[Items from a data source]
^^^^^^^^

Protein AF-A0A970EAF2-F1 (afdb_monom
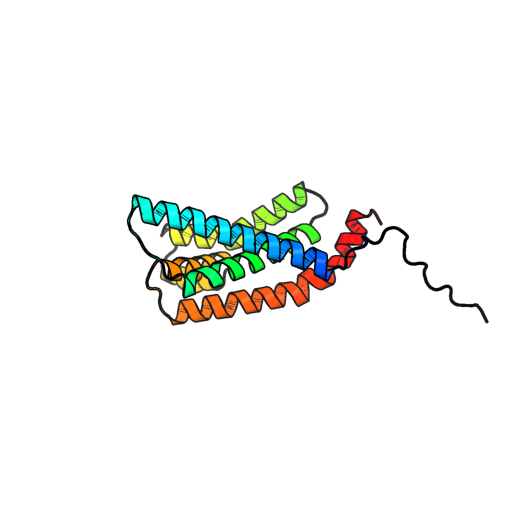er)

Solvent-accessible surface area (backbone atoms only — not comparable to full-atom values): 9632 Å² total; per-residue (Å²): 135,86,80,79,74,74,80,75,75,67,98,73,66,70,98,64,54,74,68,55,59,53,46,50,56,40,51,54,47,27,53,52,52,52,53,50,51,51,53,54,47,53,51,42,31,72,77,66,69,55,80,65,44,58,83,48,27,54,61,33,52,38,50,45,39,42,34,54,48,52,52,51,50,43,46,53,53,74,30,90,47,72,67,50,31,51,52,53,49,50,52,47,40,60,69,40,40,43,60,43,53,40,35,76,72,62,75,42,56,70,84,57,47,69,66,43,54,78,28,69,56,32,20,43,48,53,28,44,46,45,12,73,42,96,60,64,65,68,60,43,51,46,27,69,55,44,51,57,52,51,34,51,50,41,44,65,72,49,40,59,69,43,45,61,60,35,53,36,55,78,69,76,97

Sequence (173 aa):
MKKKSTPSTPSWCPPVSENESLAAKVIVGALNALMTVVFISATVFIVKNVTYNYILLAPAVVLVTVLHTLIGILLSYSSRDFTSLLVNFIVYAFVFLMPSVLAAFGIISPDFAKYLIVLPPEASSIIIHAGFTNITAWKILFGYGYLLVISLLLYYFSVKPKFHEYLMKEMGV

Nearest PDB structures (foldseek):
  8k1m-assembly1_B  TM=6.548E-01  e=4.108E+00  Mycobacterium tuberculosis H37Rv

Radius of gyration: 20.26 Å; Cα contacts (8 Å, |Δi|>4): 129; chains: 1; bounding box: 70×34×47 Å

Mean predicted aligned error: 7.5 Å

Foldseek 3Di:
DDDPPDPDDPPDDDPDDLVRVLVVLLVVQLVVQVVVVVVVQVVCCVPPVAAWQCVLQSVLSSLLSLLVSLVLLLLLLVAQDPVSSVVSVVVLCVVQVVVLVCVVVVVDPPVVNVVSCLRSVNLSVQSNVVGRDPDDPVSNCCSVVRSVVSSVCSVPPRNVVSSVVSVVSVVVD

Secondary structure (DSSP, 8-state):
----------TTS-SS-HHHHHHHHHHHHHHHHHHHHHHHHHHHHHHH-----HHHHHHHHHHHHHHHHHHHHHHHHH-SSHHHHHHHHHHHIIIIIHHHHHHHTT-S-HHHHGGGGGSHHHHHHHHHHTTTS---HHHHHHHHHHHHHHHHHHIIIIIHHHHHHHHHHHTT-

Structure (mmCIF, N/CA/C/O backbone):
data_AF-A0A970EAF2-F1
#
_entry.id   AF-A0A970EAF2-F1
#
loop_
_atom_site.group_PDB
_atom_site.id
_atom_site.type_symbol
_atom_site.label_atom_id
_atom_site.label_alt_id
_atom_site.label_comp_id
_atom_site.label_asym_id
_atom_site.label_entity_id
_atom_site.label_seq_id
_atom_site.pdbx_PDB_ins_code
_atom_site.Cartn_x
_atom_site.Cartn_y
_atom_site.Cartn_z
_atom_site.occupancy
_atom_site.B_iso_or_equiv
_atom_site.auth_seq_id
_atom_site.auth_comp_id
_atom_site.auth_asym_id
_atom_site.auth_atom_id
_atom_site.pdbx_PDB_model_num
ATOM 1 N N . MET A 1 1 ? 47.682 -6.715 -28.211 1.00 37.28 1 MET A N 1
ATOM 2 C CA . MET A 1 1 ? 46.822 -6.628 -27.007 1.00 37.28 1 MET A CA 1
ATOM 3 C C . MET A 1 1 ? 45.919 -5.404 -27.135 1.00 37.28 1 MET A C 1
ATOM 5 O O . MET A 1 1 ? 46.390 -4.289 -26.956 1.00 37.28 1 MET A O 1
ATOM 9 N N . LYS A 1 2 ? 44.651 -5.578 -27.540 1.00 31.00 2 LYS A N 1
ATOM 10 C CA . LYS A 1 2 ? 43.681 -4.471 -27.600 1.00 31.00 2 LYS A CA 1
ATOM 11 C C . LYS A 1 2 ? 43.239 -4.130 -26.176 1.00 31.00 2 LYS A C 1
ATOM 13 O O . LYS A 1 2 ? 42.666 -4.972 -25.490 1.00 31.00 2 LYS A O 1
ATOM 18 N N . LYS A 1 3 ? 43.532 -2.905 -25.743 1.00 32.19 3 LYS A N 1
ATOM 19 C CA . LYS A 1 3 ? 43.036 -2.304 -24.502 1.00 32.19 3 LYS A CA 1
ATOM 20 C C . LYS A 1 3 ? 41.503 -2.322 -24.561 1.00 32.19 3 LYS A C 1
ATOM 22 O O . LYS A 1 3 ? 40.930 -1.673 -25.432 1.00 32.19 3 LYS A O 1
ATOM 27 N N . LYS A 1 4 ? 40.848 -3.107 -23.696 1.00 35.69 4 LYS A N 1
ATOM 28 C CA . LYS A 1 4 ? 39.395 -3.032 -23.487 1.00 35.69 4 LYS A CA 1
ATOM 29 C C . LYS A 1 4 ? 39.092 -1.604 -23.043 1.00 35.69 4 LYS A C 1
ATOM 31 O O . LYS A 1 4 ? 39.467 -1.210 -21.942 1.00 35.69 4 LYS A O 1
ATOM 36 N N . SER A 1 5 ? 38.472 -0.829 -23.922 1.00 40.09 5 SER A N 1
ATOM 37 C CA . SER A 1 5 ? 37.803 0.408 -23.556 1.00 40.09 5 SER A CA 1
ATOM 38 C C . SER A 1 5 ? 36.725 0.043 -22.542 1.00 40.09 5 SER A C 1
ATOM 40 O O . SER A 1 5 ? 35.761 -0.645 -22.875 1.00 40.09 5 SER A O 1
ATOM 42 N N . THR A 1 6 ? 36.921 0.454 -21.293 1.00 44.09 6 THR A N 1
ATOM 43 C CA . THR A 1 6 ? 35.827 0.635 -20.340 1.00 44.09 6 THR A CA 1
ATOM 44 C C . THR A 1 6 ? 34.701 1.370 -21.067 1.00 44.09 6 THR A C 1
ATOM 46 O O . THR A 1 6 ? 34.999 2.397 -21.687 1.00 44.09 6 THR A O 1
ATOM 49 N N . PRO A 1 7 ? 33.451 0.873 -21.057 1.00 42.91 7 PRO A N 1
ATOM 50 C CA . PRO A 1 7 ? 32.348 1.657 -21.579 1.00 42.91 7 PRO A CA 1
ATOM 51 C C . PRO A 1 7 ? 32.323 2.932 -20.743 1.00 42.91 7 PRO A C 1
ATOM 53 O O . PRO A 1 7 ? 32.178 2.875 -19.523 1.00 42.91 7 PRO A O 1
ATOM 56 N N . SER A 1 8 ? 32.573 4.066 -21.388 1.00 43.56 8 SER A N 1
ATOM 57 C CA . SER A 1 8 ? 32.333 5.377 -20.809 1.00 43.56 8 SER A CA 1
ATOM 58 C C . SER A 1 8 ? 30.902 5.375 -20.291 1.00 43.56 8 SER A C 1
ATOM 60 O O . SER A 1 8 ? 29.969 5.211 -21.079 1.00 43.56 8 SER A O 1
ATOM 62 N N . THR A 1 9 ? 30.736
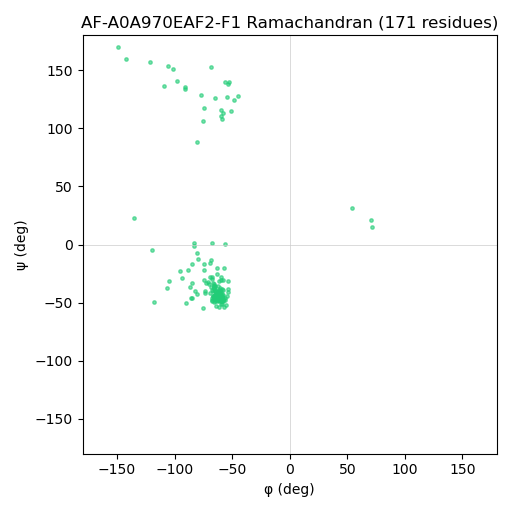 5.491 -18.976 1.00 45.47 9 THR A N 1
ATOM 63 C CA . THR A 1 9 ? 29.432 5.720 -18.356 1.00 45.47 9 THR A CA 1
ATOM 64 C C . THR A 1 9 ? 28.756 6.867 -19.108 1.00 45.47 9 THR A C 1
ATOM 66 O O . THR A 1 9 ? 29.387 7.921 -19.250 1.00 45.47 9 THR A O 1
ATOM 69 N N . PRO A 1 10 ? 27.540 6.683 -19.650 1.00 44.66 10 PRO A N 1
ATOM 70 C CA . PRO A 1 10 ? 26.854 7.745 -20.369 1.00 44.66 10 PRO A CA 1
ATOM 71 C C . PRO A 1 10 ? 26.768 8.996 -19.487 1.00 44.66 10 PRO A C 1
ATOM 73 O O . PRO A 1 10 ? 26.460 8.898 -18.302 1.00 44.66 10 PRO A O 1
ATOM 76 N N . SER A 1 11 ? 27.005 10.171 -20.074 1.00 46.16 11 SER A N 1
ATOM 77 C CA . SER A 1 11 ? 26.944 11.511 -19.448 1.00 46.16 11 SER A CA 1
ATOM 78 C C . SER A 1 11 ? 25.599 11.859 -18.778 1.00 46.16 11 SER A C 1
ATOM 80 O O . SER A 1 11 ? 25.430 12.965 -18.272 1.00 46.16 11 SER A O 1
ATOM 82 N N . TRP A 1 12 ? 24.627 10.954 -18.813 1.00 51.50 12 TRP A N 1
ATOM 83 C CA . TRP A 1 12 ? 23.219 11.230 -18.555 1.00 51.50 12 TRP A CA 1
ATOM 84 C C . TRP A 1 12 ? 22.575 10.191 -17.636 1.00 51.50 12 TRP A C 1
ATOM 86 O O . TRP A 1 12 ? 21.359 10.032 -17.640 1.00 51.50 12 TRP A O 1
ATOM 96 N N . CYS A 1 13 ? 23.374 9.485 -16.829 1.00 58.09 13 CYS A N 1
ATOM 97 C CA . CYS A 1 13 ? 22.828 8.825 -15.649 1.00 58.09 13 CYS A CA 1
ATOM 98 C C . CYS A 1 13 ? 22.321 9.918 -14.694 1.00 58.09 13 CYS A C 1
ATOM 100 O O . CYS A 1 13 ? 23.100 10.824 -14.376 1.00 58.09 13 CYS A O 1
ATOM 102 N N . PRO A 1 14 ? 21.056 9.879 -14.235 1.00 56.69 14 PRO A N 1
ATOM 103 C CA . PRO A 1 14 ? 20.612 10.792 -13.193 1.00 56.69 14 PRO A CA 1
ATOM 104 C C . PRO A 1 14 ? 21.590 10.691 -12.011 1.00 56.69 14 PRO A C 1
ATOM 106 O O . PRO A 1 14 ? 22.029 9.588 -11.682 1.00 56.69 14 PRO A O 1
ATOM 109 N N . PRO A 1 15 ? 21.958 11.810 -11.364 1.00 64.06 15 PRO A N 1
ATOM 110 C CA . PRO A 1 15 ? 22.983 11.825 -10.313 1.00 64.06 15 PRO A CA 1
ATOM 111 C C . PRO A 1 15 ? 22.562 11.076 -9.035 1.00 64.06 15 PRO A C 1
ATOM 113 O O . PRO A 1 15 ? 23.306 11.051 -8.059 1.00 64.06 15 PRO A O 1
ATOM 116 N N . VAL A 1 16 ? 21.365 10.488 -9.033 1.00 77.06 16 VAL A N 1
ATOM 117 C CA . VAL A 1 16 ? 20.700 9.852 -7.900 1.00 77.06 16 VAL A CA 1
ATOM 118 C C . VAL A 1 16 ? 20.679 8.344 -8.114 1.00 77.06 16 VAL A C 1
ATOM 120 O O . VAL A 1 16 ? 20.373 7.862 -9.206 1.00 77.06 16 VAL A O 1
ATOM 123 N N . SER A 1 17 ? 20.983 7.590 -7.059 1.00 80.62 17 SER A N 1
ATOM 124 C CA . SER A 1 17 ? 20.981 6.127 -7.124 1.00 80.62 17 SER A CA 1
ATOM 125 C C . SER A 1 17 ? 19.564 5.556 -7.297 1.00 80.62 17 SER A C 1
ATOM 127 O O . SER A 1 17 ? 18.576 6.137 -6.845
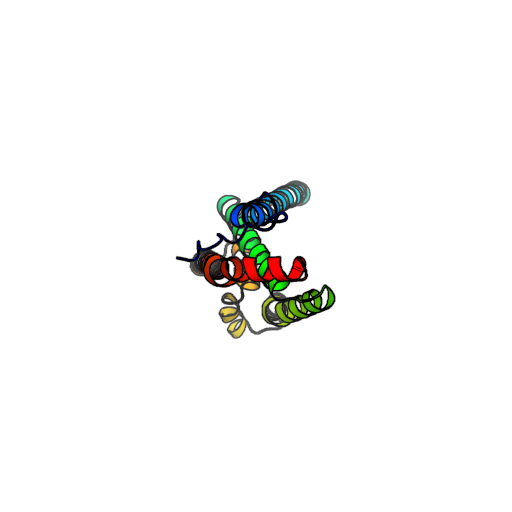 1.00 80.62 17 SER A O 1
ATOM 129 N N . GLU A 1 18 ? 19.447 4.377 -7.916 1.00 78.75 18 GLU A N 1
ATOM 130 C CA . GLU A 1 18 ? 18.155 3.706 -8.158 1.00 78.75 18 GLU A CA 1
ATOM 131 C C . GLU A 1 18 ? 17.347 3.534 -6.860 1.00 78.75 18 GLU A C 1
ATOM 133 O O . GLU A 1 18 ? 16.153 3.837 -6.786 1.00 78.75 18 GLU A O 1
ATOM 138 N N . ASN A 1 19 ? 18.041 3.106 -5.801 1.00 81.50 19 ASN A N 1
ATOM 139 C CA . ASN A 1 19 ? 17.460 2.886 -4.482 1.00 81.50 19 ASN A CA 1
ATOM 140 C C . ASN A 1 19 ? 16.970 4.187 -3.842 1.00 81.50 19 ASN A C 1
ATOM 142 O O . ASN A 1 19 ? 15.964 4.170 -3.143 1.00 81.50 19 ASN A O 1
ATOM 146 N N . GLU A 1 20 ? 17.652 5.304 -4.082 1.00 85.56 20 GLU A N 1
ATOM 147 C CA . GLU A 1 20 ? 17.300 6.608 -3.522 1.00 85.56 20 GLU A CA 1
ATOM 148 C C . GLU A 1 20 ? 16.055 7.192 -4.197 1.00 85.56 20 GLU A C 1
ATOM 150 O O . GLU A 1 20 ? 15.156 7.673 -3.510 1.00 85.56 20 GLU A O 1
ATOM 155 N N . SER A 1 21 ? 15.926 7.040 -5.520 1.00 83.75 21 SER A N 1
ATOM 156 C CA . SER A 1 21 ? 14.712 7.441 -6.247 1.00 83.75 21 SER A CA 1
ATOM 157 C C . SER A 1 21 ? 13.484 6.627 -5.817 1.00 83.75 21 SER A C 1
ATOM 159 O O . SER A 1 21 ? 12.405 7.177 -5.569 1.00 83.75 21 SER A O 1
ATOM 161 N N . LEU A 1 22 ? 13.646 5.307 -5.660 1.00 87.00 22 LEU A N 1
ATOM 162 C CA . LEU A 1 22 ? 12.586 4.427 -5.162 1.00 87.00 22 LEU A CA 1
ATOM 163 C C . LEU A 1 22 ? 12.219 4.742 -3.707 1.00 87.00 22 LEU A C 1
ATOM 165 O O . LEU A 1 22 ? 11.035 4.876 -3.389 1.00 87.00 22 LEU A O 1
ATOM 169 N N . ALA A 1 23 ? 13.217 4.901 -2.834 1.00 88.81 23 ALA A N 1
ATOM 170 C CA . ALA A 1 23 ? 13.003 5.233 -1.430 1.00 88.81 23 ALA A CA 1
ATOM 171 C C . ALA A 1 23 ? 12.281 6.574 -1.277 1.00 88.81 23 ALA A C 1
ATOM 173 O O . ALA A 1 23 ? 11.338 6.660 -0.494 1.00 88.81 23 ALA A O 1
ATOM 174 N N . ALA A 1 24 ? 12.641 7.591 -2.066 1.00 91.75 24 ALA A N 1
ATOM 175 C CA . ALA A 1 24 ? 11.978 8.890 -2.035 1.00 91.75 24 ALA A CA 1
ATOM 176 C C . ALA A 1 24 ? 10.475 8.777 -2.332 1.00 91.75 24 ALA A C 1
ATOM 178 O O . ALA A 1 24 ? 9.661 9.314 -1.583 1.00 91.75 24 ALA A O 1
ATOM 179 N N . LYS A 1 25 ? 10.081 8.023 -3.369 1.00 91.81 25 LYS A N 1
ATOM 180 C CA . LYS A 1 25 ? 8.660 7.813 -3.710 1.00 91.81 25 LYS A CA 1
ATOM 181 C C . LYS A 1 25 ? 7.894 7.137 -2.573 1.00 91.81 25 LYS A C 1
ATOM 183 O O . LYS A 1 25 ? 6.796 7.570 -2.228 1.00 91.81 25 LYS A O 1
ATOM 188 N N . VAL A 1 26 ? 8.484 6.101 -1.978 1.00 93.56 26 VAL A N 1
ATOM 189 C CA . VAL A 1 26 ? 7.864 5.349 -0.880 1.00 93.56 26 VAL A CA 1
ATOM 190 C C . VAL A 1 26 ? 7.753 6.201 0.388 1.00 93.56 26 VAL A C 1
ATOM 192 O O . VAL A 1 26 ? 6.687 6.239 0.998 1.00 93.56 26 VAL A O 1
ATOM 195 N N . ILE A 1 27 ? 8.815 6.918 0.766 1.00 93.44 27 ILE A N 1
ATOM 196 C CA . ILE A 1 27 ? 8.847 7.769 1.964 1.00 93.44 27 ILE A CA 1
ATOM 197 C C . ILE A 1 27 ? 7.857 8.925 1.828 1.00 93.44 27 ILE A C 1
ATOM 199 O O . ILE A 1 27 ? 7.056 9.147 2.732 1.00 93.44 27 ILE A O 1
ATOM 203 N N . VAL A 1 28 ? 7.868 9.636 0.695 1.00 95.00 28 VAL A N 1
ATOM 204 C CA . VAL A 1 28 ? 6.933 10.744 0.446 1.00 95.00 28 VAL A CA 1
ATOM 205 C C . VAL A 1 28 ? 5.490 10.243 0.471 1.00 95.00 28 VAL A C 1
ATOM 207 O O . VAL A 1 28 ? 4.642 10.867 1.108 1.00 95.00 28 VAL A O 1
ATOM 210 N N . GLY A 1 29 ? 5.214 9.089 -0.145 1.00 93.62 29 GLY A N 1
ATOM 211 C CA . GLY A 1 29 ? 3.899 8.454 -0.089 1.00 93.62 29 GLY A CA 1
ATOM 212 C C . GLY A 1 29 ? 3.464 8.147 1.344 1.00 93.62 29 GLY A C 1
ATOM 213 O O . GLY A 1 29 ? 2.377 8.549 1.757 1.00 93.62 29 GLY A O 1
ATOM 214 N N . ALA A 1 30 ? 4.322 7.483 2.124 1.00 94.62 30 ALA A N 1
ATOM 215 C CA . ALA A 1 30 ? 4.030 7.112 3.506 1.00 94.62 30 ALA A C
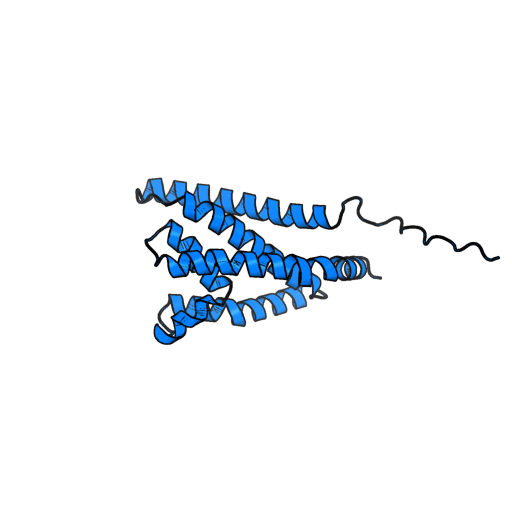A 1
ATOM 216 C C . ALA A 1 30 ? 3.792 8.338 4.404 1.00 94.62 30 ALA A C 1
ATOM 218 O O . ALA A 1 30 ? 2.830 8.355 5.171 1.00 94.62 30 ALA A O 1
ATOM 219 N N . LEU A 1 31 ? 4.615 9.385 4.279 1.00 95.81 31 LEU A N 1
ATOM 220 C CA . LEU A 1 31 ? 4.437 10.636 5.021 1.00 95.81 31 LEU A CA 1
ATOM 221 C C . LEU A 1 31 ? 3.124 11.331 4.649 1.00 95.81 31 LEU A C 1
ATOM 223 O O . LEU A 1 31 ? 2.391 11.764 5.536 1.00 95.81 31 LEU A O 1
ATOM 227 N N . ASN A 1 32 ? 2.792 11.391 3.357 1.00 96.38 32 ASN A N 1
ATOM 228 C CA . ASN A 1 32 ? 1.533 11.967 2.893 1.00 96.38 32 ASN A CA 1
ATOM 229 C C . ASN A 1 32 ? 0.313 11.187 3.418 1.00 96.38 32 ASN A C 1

^^^^^^^^

● What to work on
Taking the entries above, print exactly the lines starting at the line with "data_AF-A0A970EAF2-F1" and ending at the line with "ATOM 20 C C", both included.

● Solution
data_AF-A0A970EAF2-F1
#
_entry.id   AF-A0A970EAF2-F1
#
loop_
_atom_site.group_PDB
_atom_site.id
_atom_site.type_symbol
_atom_site.label_atom_id
_atom_site.label_alt_id
_atom_site.label_comp_id
_atom_site.label_asym_id
_atom_site.label_entity_id
_atom_site.label_seq_id
_atom_site.pdbx_PDB_ins_code
_atom_site.Cartn_x
_atom_site.Cartn_y
_atom_site.Cartn_z
_atom_site.occupancy
_atom_site.B_iso_or_equiv
_atom_site.auth_seq_id
_atom_site.auth_comp_id
_atom_site.auth_asym_id
_atom_site.auth_atom_id
_atom_site.pdbx_PDB_model_num
ATOM 1 N N . MET A 1 1 ? 47.682 -6.715 -28.211 1.00 37.28 1 MET A N 1
ATOM 2 C CA . MET A 1 1 ? 46.822 -6.628 -27.007 1.00 37.28 1 MET A CA 1
ATOM 3 C C . MET A 1 1 ? 45.919 -5.404 -27.135 1.00 37.28 1 MET A C 1
ATOM 5 O O . MET A 1 1 ? 46.390 -4.289 -26.956 1.00 37.28 1 MET A O 1
ATOM 9 N N . LYS A 1 2 ? 44.651 -5.578 -27.540 1.00 31.00 2 LYS A N 1
ATOM 10 C CA . LYS A 1 2 ? 43.681 -4.471 -27.600 1.00 31.00 2 LYS A CA 1
ATOM 11 C C . LYS A 1 2 ? 43.239 -4.130 -26.176 1.00 31.00 2 LYS A C 1
ATOM 13 O O . LYS A 1 2 ? 42.666 -4.972 -25.490 1.00 31.00 2 LYS A O 1
ATOM 18 N N . LYS A 1 3 ? 43.532 -2.905 -25.743 1.00 32.19 3 LYS A N 1
ATOM 19 C CA . LYS A 1 3 ? 43.036 -2.304 -24.502 1.00 32.19 3 LYS A CA 1
ATOM 20 C C . LYS A 1 3 ? 41.503 -2.322 -24.561 1.00 32.19 3 LYS A C 1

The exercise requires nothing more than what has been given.